Nothing outside the stretch is wanted. Repeat exactly the lines of the listing below from the one that contains "ATOM 203 C C" through the one that contains "ATOM 213 O O", both ends included.
(Materials provided Opens)
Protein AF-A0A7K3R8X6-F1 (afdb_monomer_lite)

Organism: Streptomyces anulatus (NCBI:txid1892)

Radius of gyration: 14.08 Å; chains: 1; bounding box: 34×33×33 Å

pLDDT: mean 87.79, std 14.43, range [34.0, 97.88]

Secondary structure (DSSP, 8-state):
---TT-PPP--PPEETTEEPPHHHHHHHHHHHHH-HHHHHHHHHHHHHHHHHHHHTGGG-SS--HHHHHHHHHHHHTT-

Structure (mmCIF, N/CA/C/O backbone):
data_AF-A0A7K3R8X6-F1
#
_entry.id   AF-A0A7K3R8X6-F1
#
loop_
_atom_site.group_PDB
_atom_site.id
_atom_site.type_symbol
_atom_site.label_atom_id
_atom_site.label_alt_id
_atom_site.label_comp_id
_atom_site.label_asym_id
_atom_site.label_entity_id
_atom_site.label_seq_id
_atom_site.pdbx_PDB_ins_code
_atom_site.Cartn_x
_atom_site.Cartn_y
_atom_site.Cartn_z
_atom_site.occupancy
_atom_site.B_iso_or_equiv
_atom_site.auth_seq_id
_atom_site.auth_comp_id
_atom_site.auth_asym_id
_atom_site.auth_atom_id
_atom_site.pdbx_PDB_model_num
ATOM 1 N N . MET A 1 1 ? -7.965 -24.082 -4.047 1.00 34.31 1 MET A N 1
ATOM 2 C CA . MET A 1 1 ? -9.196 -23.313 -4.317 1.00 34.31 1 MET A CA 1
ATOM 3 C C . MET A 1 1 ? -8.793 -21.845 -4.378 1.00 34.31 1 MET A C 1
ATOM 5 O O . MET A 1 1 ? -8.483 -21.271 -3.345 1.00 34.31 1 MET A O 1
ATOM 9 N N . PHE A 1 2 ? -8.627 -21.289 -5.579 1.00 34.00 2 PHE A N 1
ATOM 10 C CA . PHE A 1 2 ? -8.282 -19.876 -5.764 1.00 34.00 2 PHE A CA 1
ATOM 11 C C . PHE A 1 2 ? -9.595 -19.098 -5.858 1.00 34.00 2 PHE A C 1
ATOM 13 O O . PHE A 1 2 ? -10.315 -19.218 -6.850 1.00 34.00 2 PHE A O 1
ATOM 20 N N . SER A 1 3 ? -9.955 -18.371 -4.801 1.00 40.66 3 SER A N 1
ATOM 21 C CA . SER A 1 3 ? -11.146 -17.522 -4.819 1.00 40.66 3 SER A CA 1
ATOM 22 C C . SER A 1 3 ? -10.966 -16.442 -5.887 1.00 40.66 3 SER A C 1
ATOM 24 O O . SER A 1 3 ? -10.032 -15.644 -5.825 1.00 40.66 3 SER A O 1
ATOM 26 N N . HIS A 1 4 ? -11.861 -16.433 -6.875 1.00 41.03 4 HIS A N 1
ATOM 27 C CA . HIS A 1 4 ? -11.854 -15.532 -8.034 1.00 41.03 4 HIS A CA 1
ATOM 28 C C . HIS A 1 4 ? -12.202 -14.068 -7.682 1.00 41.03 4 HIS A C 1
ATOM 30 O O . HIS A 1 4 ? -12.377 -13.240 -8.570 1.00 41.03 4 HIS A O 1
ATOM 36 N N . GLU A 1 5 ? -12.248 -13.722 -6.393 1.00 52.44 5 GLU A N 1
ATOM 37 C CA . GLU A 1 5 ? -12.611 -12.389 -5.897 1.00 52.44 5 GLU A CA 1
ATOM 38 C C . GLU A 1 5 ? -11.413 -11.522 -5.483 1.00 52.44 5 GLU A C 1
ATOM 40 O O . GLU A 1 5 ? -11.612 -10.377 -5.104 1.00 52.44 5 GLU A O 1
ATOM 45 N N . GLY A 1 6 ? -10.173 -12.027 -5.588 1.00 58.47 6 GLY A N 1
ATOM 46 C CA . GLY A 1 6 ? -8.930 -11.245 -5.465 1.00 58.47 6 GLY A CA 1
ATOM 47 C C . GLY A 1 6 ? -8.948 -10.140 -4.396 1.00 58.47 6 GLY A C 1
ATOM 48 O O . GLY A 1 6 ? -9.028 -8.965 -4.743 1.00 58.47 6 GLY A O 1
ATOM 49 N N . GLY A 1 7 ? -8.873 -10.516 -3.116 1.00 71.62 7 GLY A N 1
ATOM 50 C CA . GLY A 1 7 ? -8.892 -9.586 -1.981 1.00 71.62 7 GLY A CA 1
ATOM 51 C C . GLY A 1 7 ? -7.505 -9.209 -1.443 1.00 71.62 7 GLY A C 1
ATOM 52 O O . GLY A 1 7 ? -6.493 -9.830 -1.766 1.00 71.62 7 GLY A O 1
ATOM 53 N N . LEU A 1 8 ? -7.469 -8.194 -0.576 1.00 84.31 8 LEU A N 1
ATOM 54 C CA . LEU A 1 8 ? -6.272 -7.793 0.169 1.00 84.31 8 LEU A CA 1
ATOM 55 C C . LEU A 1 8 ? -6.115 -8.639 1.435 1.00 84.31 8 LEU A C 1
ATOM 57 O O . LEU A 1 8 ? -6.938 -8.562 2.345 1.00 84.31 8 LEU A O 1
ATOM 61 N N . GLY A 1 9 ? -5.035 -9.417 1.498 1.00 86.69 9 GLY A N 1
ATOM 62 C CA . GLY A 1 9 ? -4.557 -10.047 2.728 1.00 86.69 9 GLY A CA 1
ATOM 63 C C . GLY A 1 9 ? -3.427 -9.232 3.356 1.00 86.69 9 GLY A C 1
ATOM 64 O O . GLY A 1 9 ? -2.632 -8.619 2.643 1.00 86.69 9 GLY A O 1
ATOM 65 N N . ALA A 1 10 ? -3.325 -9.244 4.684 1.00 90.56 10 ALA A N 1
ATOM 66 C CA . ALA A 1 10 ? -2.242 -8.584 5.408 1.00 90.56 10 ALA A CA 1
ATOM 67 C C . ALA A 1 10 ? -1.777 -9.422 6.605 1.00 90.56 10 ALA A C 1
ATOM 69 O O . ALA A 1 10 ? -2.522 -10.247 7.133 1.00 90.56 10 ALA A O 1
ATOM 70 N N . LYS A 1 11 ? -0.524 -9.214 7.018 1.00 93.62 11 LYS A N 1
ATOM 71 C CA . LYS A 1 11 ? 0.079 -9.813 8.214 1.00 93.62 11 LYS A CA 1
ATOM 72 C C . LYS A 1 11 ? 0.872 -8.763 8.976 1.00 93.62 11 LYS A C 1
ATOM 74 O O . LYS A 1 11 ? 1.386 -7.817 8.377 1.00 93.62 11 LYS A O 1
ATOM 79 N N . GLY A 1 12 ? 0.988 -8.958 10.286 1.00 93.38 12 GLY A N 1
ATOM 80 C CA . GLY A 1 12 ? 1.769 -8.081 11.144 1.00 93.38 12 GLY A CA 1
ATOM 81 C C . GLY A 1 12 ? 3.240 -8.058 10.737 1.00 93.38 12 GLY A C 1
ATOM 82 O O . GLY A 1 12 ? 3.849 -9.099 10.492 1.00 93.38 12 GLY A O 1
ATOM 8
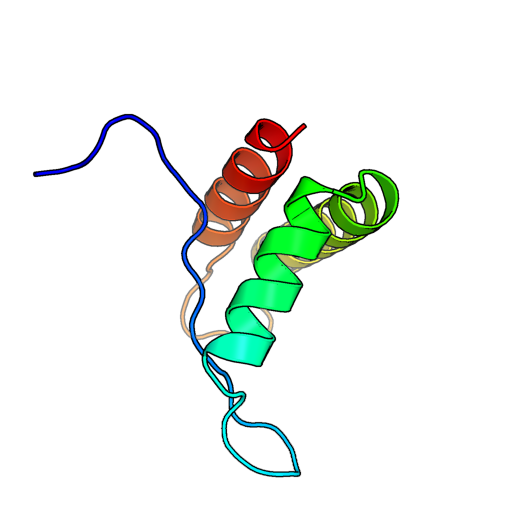3 N N . I
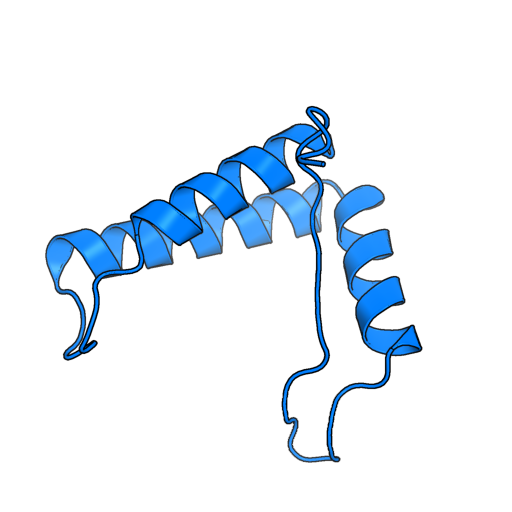LE A 1 13 ? 3.815 -6.858 10.675 1.00 93.44 13 ILE A N 1
ATOM 84 C CA . ILE A 1 13 ? 5.255 -6.658 10.497 1.00 93.44 13 ILE A CA 1
ATOM 85 C C . ILE A 1 13 ? 5.913 -6.339 11.841 1.00 93.44 13 ILE A C 1
ATOM 87 O O . ILE A 1 13 ? 5.244 -5.941 12.799 1.00 93.44 13 ILE A O 1
ATOM 91 N N . ARG A 1 14 ? 7.238 -6.494 11.914 1.00 95.69 14 ARG A N 1
ATOM 92 C CA . ARG A 1 14 ? 8.015 -6.090 13.088 1.00 95.69 14 ARG A CA 1
ATOM 93 C C . ARG A 1 14 ? 8.089 -4.564 13.165 1.00 95.69 14 ARG A
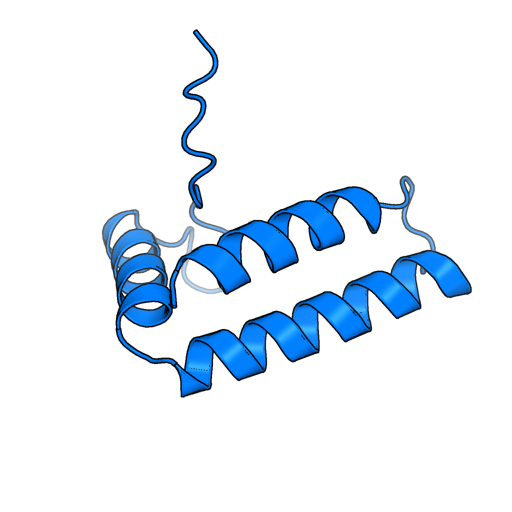 C 1
ATOM 95 O O . ARG A 1 14 ? 8.570 -3.910 12.246 1.00 95.69 14 ARG A O 1
ATOM 102 N N . LEU A 1 15 ? 7.645 -4.025 14.288 1.00 94.75 15 LEU A N 1
ATOM 103 C CA . LEU A 1 15 ? 7.752 -2.628 14.687 1.00 94.75 15 LEU A CA 1
ATOM 104 C C . LEU A 1 15 ? 8.773 -2.503 15.827 1.00 94.75 15 LEU A C 1
ATOM 106 O O . LEU A 1 15 ? 9.219 -3.502 16.398 1.00 94.75 15 LEU A O 1
ATOM 110 N N . LYS A 1 16 ? 9.119 -1.266 16.207 1.00 93.62 16 LYS A N 1
ATOM 111 C CA . LYS A 1 16 ? 10.000 -1.005 17.363 1.00 93.62 16 LYS A CA 1
ATOM 112 C C . LYS A 1 16 ? 9.460 -1.615 18.664 1.00 93.62 16 LYS A C 1
ATOM 114 O O . LYS A 1 16 ? 10.240 -2.013 19.517 1.00 93.62 16 LYS A O 1
ATOM 119 N N . THR A 1 17 ? 8.138 -1.696 18.795 1.00 92.44 17 THR A N 1
ATOM 120 C CA . THR A 1 17 ? 7.420 -2.163 19.988 1.00 92.44 17 THR A CA 1
ATOM 121 C C . THR A 1 17 ? 7.055 -3.651 19.958 1.00 92.44 17 THR A C 1
ATOM 123 O O . THR A 1 17 ? 6.414 -4.129 20.886 1.00 92.44 17 THR A O 1
ATOM 126 N N . GLY A 1 18 ? 7.439 -4.393 18.914 1.00 94.38 18 GLY A N 1
ATOM 127 C CA . GLY A 1 18 ? 7.073 -5.803 18.734 1.00 94.38 18 GLY A CA 1
ATOM 128 C C . GLY A 1 18 ? 6.431 -6.077 17.376 1.00 94.38 18 GLY A C 1
ATOM 129 O O . GLY A 1 18 ? 6.499 -5.252 16.469 1.00 94.38 18 GLY A O 1
ATOM 130 N N . ILE A 1 19 ? 5.829 -7.254 17.204 1.00 95.81 19 ILE A N 1
ATOM 131 C CA . ILE A 1 19 ? 5.065 -7.579 15.990 1.00 95.81 19 ILE A CA 1
ATOM 132 C C . ILE A 1 19 ? 3.695 -6.900 16.081 1.00 95.81 19 ILE A C 1
ATOM 134 O O . ILE A 1 19 ? 3.046 -6.954 17.125 1.00 95.81 19 ILE A O 1
ATOM 138 N N . ALA A 1 20 ? 3.256 -6.253 14.998 1.00 95.56 20 ALA A N 1
ATOM 139 C CA . ALA A 1 20 ? 1.916 -5.679 14.928 1.00 95.56 20 ALA A CA 1
ATOM 140 C C . ALA A 1 20 ? 0.847 -6.761 15.165 1.00 95.56 20 ALA A C 1
ATOM 142 O O . ALA A 1 20 ? 0.869 -7.804 14.513 1.00 95.56 20 ALA A O 1
ATOM 143 N N . SER A 1 21 ? -0.084 -6.503 16.088 1.00 96.25 21 SER A N 1
ATOM 144 C CA . SER A 1 21 ? -1.162 -7.441 16.413 1.00 96.25 21 SER A CA 1
ATOM 145 C C . SER A 1 21 ? -2.165 -7.582 15.270 1.00 96.25 21 SER A C 1
ATOM 147 O O . SER A 1 21 ? -2.377 -6.637 14.505 1.00 96.25 21 SER A O 1
ATOM 149 N N . ASP A 1 22 ? -2.854 -8.723 15.211 1.00 95.31 22 ASP A N 1
ATOM 150 C CA . ASP A 1 22 ? -3.883 -8.991 14.198 1.00 95.31 22 ASP A CA 1
ATOM 151 C C . ASP A 1 22 ? -4.989 -7.924 14.201 1.00 95.31 22 ASP A C 1
ATOM 153 O O . ASP A 1 22 ? -5.393 -7.448 13.143 1.00 95.31 22 ASP A O 1
ATOM 157 N N . ASN A 1 23 ? -5.394 -7.437 15.380 1.00 96.00 23 ASN A N 1
ATOM 158 C CA . ASN A 1 23 ? -6.361 -6.338 15.501 1.00 96.00 23 ASN A CA 1
ATOM 159 C C . ASN A 1 23 ? -5.863 -5.042 14.842 1.00 96.00 23 ASN A C 1
ATOM 161 O O . ASN A 1 23 ? -6.638 -4.316 14.221 1.00 96.00 23 ASN A O 1
ATOM 165 N N . SER A 1 24 ? -4.567 -4.740 14.960 1.00 95.69 24 SER A N 1
ATOM 166 C CA . SER A 1 24 ? -3.974 -3.550 14.335 1.00 95.69 24 SER A CA 1
ATOM 167 C C . SER A 1 24 ? -3.927 -3.693 12.815 1.00 95.69 24 SER A C 1
ATOM 169 O O . SER A 1 24 ? -4.205 -2.737 12.090 1.00 95.69 24 SER A O 1
ATOM 171 N N . VAL A 1 25 ? -3.613 -4.898 12.335 1.00 95.38 25 VAL A N 1
ATOM 172 C CA . VAL A 1 25 ? -3.619 -5.237 10.908 1.00 95.38 25 VAL A CA 1
ATOM 173 C C . VAL A 1 25 ? -5.032 -5.118 10.336 1.00 95.38 25 VAL A C 1
ATOM 175 O O . VAL A 1 25 ? -5.214 -4.487 9.295 1.00 95.38 25 VAL A O 1
ATOM 178 N N . GLN A 1 26 ? -6.039 -5.644 11.036 1.00 94.94 26 GLN A N 1
ATOM 179 C CA . GLN A 1 26 ? -7.432 -5.548 10.607 1.00 94.94 26 GLN A CA 1
ATOM 180 C C . GLN A 1 26 ? -7.909 -4.094 10.562 1.00 94.94 26 GLN A C 1
ATOM 182 O O . GLN A 1 26 ? -8.484 -3.673 9.563 1.00 94.94 26 GLN A O 1
ATOM 187 N N . LYS A 1 27 ? -7.568 -3.283 11.571 1.00 95.88 27 LYS A N 1
ATOM 188 C CA . LYS A 1 27 ? -7.892 -1.849 11.571 1.00 95.88 27 LYS A CA 1
ATOM 189 C C . LYS A 1 27 ? -7.282 -1.113 10.373 1.00 95.88 27 LYS A C 1
ATOM 191 O O . LYS A 1 27 ? -7.924 -0.232 9.799 1.00 95.88 27 LYS A O 1
ATOM 196 N N . ALA A 1 28 ? -6.058 -1.464 9.975 1.00 94.44 28 ALA A N 1
ATOM 197 C CA . ALA A 1 28 ? -5.439 -0.908 8.774 1.00 94.44 28 ALA A CA 1
ATOM 198 C C . ALA A 1 28 ? -6.201 -1.311 7.498 1.00 94.44 28 ALA A C 1
ATOM 200 O O . ALA A 1 28 ? -6.465 -0.454 6.655 1.00 94.44 28 ALA A O 1
ATOM 201 N N . LEU A 1 29 ? -6.614 -2.578 7.377 1.00 93.75 29 LEU A N 1
ATOM 202 C CA . LEU A 1 29 ? -7.450 -3.045 6.263 1.00 93.75 29 LEU A CA 1
ATOM 203 C C . LEU A 1 29 ? -8.802 -2.323 6.216 1.00 93.75 29 LEU A C 1
ATOM 205 O O . LEU A 1 29 ? -9.240 -1.914 5.141 1.00 93.75 29 LEU A O 1
ATOM 209 N N . ASP A 1 30 ? -9.442 -2.125 7.364 1.00 93.88 30 ASP A N 1
ATOM 210 C CA . ASP A 1 30 ? -10.728 -1.431 7.449 1.00 93.88 30 ASP A CA 1
ATOM 211 C C . ASP A 1 30 ? -10.586 0.049 7.072 1.00 93.88 30 ASP A C 1
ATOM 213 O O . ASP A 1 30 ? -11.439 0.592 6.373 1.00 93.88 30 ASP A O 1
ATOM 217 N N . THR A 1 31 ? -9.469 0.681 7.447 1.00 95.06 31 THR A N 1
ATOM 218 C CA . THR A 1 31 ? -9.147 2.068 7.067 1.00 95.06 31 THR A CA 1
ATOM 219 C C . THR A 1 31 ? -8.969 2.210 5.554 1.00 95.06 31 THR A C 1
ATOM 221 O O . THR A 1 31 ? -9.462 3.167 4.961 1.00 95.06 31 THR A O 1
ATOM 224 N N . LEU A 1 32 ? -8.312 1.246 4.900 1.00 93.38 32 LEU A N 1
ATOM 225 C CA . LEU A 1 32 ? -8.155 1.244 3.438 1.00 93.38 32 LEU A CA 1
ATOM 226 C C . LEU A 1 32 ? -9.497 1.129 2.701 1.00 93.38 32 LEU A C 1
ATOM 228 O O . LEU A 1 32 ? -9.655 1.692 1.614 1.00 93.38 32 LEU A O 1
ATOM 232 N N . LYS A 1 33 ? -10.461 0.409 3.285 1.00 92.19 33 LYS A N 1
ATOM 233 C CA . LYS A 1 33 ? -11.820 0.289 2.741 1.00 92.19 33 LYS A CA 1
ATOM 234 C C . LYS A 1 33 ? -12.612 1.582 2.939 1.00 92.19 33 LYS A C 1
ATOM 236 O O . LYS A 1 33 ? -13.214 2.075 1.990 1.00 92.19 33 LYS A O 1
ATOM 241 N N . SER A 1 34 ? -12.581 2.151 4.143 1.00 94.56 34 SER A N 1
ATOM 242 C CA . SER A 1 34 ? -13.449 3.272 4.525 1.00 94.56 34 SER A CA 1
ATOM 243 C C . SER A 1 34 ? -12.924 4.664 4.161 1.00 94.56 34 SER A C 1
ATOM 245 O O . SER A 1 34 ? -13.735 5.580 4.069 1.00 94.56 34 SER A O 1
ATOM 247 N N . SER A 1 35 ? -11.619 4.844 3.913 1.00 96.38 35 SER A N 1
ATOM 248 C CA . SER A 1 35 ? -11.038 6.142 3.524 1.00 96.38 35 SER A CA 1
ATOM 249 C C . SER A 1 35 ? -10.479 6.128 2.092 1.00 96.38 35 SER A C 1
ATOM 251 O O . SER A 1 35 ? -9.391 5.588 1.848 1.00 96.38 35 SER A O 1
ATOM 253 N N . PRO A 1 36 ? -11.182 6.759 1.130 1.00 95.00 36 PRO A N 1
ATOM 254 C CA . PRO A 1 36 ? -10.683 6.963 -0.229 1.00 95.00 36 PRO A CA 1
ATOM 255 C C . PRO A 1 36 ? -9.369 7.749 -0.292 1.00 95.00 36 PRO A C 1
ATOM 257 O O . PRO A 1 36 ? -8.542 7.492 -1.166 1.00 95.00 36 PRO A O 1
ATOM 260 N N . GLU A 1 37 ? -9.152 8.685 0.629 1.00 96.25 37 GLU A N 1
ATOM 261 C CA . GLU A 1 37 ? -7.958 9.532 0.691 1.00 96.25 37 GLU A CA 1
ATOM 262 C C . GLU A 1 37 ? -6.724 8.700 1.040 1.00 96.25 37 GLU A C 1
ATOM 264 O O . GLU A 1 37 ? -5.730 8.731 0.310 1.00 96.25 37 GLU A O 1
ATOM 269 N N . ILE A 1 38 ? -6.812 7.890 2.103 1.00 96.00 38 ILE A N 1
ATOM 270 C CA . ILE A 1 38 ? -5.732 6.977 2.497 1.00 96.00 38 ILE A CA 1
ATOM 271 C C . ILE A 1 38 ? -5.485 5.947 1.396 1.00 96.00 38 ILE A C 1
ATOM 273 O O . ILE A 1 38 ? -4.337 5.662 1.053 1.00 96.00 38 ILE A O 1
ATOM 277 N N . ARG A 1 39 ? -6.549 5.421 0.782 1.00 95.38 39 ARG A N 1
ATOM 278 C CA .
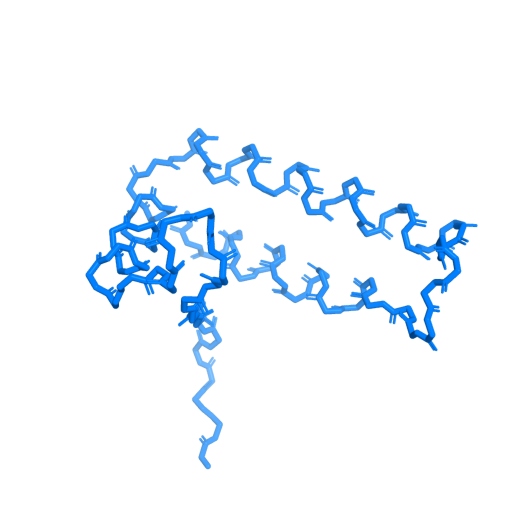 ARG A 1 39 ? -6.423 4.485 -0.338 1.00 95.38 39 ARG A CA 1
ATOM 279 C C . ARG A 1 39 ? -5.679 5.105 -1.525 1.00 95.38 39 ARG A C 1
ATOM 281 O O . ARG A 1 39 ? -4.775 4.465 -2.064 1.00 95.38 39 ARG A O 1
ATOM 288 N N . ARG A 1 40 ? -6.001 6.346 -1.909 1.00 96.62 40 ARG A N 1
ATOM 289 C CA . ARG A 1 40 ? -5.298 7.075 -2.982 1.00 96.62 40 ARG A CA 1
ATOM 290 C C . ARG A 1 40 ? -3.824 7.296 -2.659 1.00 96.62 40 ARG A C 1
ATOM 292 O O . ARG A 1 40 ? -2.989 7.051 -3.527 1.00 96.62 40 ARG A O 1
ATOM 299 N N . ASP A 1 41 ? -3.506 7.712 -1.436 1.00 97.31 41 ASP A N 1
ATOM 300 C CA . ASP A 1 41 ? -2.120 7.916 -0.994 1.00 97.31 41 ASP A CA 1
ATOM 301 C C . ASP A 1 41 ? -1.306 6.608 -1.048 1.00 97.31 41 ASP A C 1
ATOM 303 O O . ASP A 1 41 ? -0.202 6.568 -1.598 1.00 97.31 41 ASP A O 1
ATOM 307 N N . VAL A 1 42 ? -1.878 5.496 -0.576 1.00 96.00 42 VAL A N 1
ATOM 308 C CA . VAL A 1 42 ? -1.220 4.180 -0.641 1.00 96.00 42 VAL A CA 1
ATOM 309 C C . VAL A 1 42 ? -1.022 3.719 -2.087 1.00 96.00 42 VAL A C 1
ATOM 311 O O . VAL A 1 42 ? 0.052 3.211 -2.416 1.00 96.00 42 VAL A O 1
ATOM 314 N N . ILE A 1 43 ? -2.000 3.938 -2.975 1.00 96.56 43 ILE A N 1
ATOM 315 C CA . ILE A 1 43 ? -1.855 3.644 -4.411 1.00 96.56 43 ILE A CA 1
ATOM 316 C C . ILE A 1 43 ? -0.722 4.473 -5.026 1.00 96.56 43 ILE A C 1
ATOM 318 O O . ILE A 1 43 ? 0.101 3.924 -5.761 1.00 96.56 43 ILE A O 1
ATOM 322 N N . GLN A 1 44 ? -0.643 5.771 -4.725 1.00 97.88 44 GLN A N 1
ATOM 323 C CA . GLN A 1 44 ? 0.425 6.638 -5.234 1.00 97.88 44 GLN A CA 1
ATOM 324 C C 
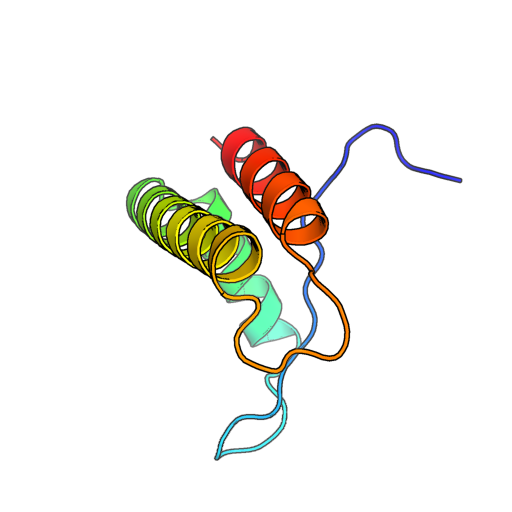. GLN A 1 44 ? 1.806 6.152 -4.785 1.00 97.88 44 GLN A C 1
ATOM 326 O O . GLN A 1 44 ? 2.711 6.016 -5.609 1.00 97.88 44 GLN A O 1
ATOM 331 N N . LYS A 1 45 ? 1.953 5.799 -3.505 1.00 96.88 45 LYS A N 1
ATOM 332 C CA . LYS A 1 45 ? 3.204 5.247 -2.965 1.00 96.88 45 LYS A CA 1
ATOM 333 C C . LYS A 1 45 ? 3.561 3.899 -3.590 1.00 96.88 45 LYS A C 1
ATOM 335 O O . LYS A 1 45 ? 4.724 3.669 -3.917 1.00 96.88 45 LYS A O 1
ATOM 340 N N . ALA A 1 46 ? 2.578 3.025 -3.806 1.00 95.75 46 ALA A N 1
ATOM 341 C CA . ALA A 1 46 ? 2.794 1.743 -4.473 1.00 95.75 46 ALA A CA 1
ATOM 342 C C . ALA A 1 46 ? 3.242 1.922 -5.935 1.00 95.75 46 ALA A C 1
ATOM 344 O O . ALA A 1 46 ? 4.134 1.203 -6.384 1.00 95.75 46 ALA A O 1
ATOM 345 N N . ARG A 1 47 ? 2.682 2.905 -6.656 1.00 96.81 47 ARG A N 1
ATOM 346 C CA . ARG A 1 47 ? 3.092 3.258 -8.029 1.00 96.81 47 ARG A CA 1
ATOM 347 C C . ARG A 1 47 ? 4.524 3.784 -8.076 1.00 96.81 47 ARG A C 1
(Materials provided Closes)
Answer.
ATOM 203 C C . LEU A 1 29 ? -8.802 -2.323 6.216 1.00 93.75 29 LEU A C 1
ATOM 205 O O . LEU A 1 29 ? -9.240 -1.914 5.141 1.00 93.75 29 LEU A O 1
ATOM 209 N N . ASP A 1 30 ? -9.442 -2.125 7.364 1.00 93.88 30 ASP A N 1
ATOM 210 C CA . ASP A 1 30 ? -10.728 -1.431 7.449 1.00 93.88 30 ASP A CA 1
ATOM 211 C C . ASP A 1 30 ? -10.586 0.049 7.072 1.00 93.88 30 ASP A C 1
ATOM 213 O O . ASP A 1 30 ? -11.439 0.592 6.373 1.00 93.88 30 ASP A O 1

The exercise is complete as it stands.